Furthermore, it enables you to scale development activities in AWS and Google Cloud Platform, including building out developer workspaces in seconds rather than hours, and feeding pipelines to build jobs in a fraction of the time. Container-based workloads and microservices can also achieve better resiliency with persistent storage provided by Cloud Volumes Service.
Azure NetApp Files similarly enables you to scale development and DevOps activities in Microsoft Azure all in a fully managed native Azure service. NetApp Cloud Volumes ONTAP® services enable developers and IT operators to use the same capabilities in the cloud as on-premises, allowing DevOps to easily span multiple environments.
Cloud Analytics
Since IT infrastructures are growing more complex and administrators are asked to do more with fewer resources. While businesses depend on infrastructures that span on-premises and cloud, administrators responsible for these infrastructures are left with a growing number of inadequate tools that leads to poor customer satisfaction, out of control costs, and an inability to keep pace with innovation. NetApp Cloud Insights is a simple to use SaaS-based monitoring and optimization tool designed specifically for cloud infrastructure and deployment technologies. It provides users with real-time data visualization of the topology, availability, performance and utilization of their cloud and on-premises resources (figure 6).

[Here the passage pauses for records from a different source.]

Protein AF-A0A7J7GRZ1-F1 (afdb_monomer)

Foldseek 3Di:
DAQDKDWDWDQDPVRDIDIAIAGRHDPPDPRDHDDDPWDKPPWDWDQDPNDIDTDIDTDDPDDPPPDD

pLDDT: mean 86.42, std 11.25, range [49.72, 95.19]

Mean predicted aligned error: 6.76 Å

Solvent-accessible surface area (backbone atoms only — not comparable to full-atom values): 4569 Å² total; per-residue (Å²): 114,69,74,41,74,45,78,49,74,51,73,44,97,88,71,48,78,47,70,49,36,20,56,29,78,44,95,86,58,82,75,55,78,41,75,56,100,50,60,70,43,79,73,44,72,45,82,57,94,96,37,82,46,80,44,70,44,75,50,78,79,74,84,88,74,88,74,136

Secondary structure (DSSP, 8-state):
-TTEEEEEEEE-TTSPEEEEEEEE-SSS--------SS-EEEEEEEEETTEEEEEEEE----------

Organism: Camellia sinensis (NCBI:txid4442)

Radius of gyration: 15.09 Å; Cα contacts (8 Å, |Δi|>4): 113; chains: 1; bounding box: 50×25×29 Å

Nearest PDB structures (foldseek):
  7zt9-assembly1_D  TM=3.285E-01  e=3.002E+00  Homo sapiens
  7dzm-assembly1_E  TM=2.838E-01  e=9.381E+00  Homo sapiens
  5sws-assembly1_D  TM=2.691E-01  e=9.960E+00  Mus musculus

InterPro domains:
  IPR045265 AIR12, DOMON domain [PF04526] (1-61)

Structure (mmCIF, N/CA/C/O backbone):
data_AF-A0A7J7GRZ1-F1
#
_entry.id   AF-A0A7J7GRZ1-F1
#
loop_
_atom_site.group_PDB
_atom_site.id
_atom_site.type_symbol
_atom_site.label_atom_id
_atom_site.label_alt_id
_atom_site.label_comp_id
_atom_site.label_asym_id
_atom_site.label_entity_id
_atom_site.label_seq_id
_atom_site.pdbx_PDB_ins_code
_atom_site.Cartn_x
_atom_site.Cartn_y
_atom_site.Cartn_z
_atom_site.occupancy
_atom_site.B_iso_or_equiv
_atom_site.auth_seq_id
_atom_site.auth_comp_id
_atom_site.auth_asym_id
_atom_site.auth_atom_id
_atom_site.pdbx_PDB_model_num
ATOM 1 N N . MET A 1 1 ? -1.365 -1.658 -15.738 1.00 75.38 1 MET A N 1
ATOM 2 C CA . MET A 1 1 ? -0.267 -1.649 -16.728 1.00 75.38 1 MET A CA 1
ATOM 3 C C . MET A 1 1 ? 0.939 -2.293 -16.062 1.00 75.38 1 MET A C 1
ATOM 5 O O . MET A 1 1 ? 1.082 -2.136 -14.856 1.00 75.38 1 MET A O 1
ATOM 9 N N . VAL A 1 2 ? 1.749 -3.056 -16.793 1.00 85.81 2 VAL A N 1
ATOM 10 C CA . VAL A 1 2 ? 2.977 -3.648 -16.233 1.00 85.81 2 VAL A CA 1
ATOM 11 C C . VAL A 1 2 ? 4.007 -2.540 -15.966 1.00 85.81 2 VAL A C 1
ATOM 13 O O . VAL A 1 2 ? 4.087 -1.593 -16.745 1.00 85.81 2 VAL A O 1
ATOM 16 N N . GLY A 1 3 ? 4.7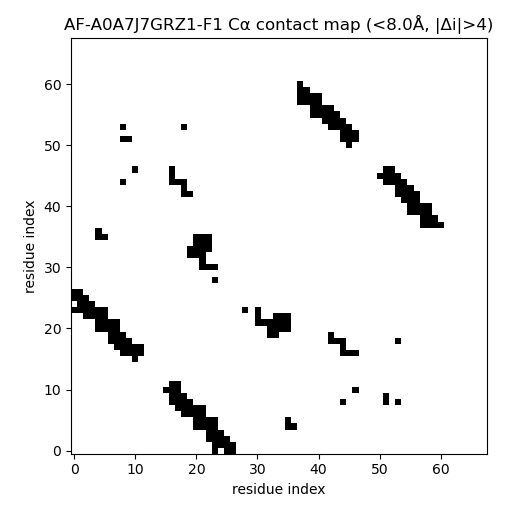43 -2.630 -14.858 1.00 85.06 3 GLY A N 1
ATOM 17 C CA . GLY A 1 3 ? 5.687 -1.619 -14.372 1.00 85.06 3 GLY A CA 1
ATOM 18 C C . GLY A 1 3 ? 5.062 -0.534 -13.486 1.00 85.06 3 GLY A C 1
ATOM 19 O O . GLY A 1 3 ? 5.708 0.470 -13.197 1.00 85.06 3 GLY A O 1
ATOM 20 N N . THR A 1 4 ? 3.800 -0.689 -13.065 1.00 89.88 4 THR A N 1
ATOM 21 C CA . THR A 1 4 ? 3.156 0.260 -12.137 1.00 89.88 4 THR A CA 1
ATOM 22 C C .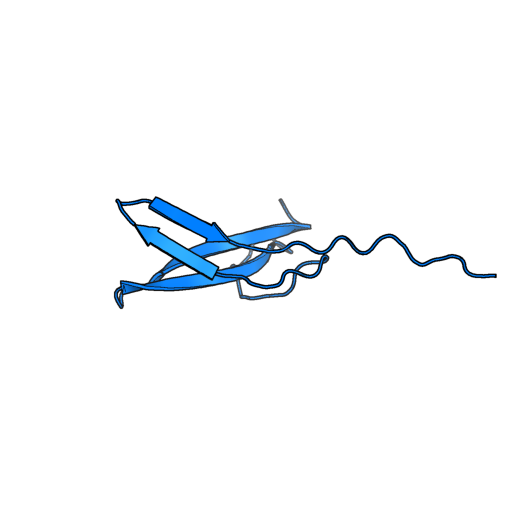 THR A 1 4 ? 3.595 -0.004 -10.699 1.00 89.88 4 THR A C 1
ATOM 24 O O . THR A 1 4 ? 3.613 -1.147 -10.249 1.00 89.88 4 THR A O 1
ATOM 27 N N . GLN A 1 5 ? 3.899 1.068 -9.973 1.00 89.88 5 GLN A N 1
ATOM 28 C CA . GLN A 1 5 ? 4.239 1.051 -8.552 1.00 89.88 5 GLN A CA 1
ATOM 29 C C . GLN A 1 5 ? 3.015 1.464 -7.737 1.00 89.88 5 GLN A C 1
ATOM 31 O O . GLN A 1 5 ? 2.361 2.453 -8.074 1.00 89.88 5 GLN A O 1
ATOM 36 N N . VAL A 1 6 ? 2.679 0.696 -6.700 1.00 91.06 6 VAL A N 1
ATOM 37 C CA . VAL A 1 6 ? 1.404 0.829 -5.985 1.00 91.06 6 VAL A CA 1
ATOM 38 C C . VAL A 1 6 ? 1.625 0.797 -4.475 1.00 91.06 6 VAL A C 1
ATOM 40 O O . VAL A 1 6 ? 2.425 0.015 -3.965 1.00 91.06 6 VAL A O 1
ATOM 43 N N . ILE A 1 7 ? 0.869 1.630 -3.759 1.00 93.19 7 ILE A N 1
ATOM 44 C CA . ILE A 1 7 ? 0.676 1.530 -2.311 1.00 93.19 7 ILE A CA 1
ATOM 45 C C . ILE A 1 7 ? -0.738 1.007 -2.084 1.00 93.19 7 ILE A C 1
ATOM 47 O O . ILE A 1 7 ? -1.700 1.571 -2.609 1.00 93.19 7 ILE A O 1
ATOM 51 N N . ILE A 1 8 ? -0.862 -0.076 -1.325 1.00 93.12 8 ILE A N 1
ATOM 52 C CA . ILE A 1 8 ? -2.135 -0.730 -1.032 1.00 93.12 8 ILE A CA 1
ATOM 53 C C . ILE A 1 8 ? -2.453 -0.522 0.437 1.00 93.12 8 ILE A C 1
ATOM 55 O O . ILE A 1 8 ? -1.604 -0.760 1.291 1.00 93.12 8 ILE A O 1
ATOM 59 N N . ALA A 1 9 ? -3.692 -0.128 0.727 1.00 94.69 9 ALA A N 1
ATOM 60 C CA . ALA A 1 9 ? -4.234 -0.136 2.074 1.00 94.69 9 ALA A CA 1
ATOM 61 C C . ALA A 1 9 ? -5.647 -0.720 2.076 1.00 94.69 9 ALA A C 1
ATOM 63 O O . ALA A 1 9 ? -6.474 -0.361 1.237 1.00 94.69 9 ALA A O 1
ATOM 64 N N . TYR A 1 10 ? -5.921 -1.619 3.017 1.00 93.44 10 TYR A N 1
ATOM 65 C CA . TYR A 1 10 ? -7.247 -2.200 3.215 1.00 93.44 10 TYR A CA 1
ATOM 66 C C . TYR A 1 10 ? -7.447 -2.617 4.670 1.00 93.44 10 TYR A C 1
ATOM 68 O O . TYR A 1 10 ? -6.487 -2.835 5.413 1.00 93.44 10 TYR A O 1
ATOM 76 N N . GLN A 1 11 ? -8.709 -2.744 5.068 1.00 93.75 11 GLN A N 1
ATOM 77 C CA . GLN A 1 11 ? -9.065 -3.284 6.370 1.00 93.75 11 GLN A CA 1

Cloud Data Services – Cloud Sync
Transferring data between disparate platforms and maintaining synchronization can be challenging for IT. Moving from legacy systems to new technology, server consolidation and cloud migration, all require large amounts of data to be moved between different domains, technologies and data formats. Existing methods such as relying on simplistic copy tools or homegrown scripts that must be created, managed and maintained can be unreliable or not robust enough and fail to address challenges such as:
– Effectively and securely getting a dataset to the new target
– Transforming data to the new format and structure
– Timeframe and keeping it up to date
– Cost of the process
– Validating migrated data is consistent and complete
One of the biggest difficulties in moving data is the slow speed of data transfers. Data movers must move data between on-premises data centres, production cloud environments and cloud storage as efficiently as possible.
NetApp Cloud Sync is designed to specifically address those issues, making use of parallel algorithms to deliver speed, efficiency and data integrity. The objective is to provide an easy to use cloud replication and synchronization service for transferring files between on-premises NFS or CIFS file shares, Amazon S3 object format, Azure Blob, IBM Cloud Object Storage, or NetApp StorageGRID (figure 7).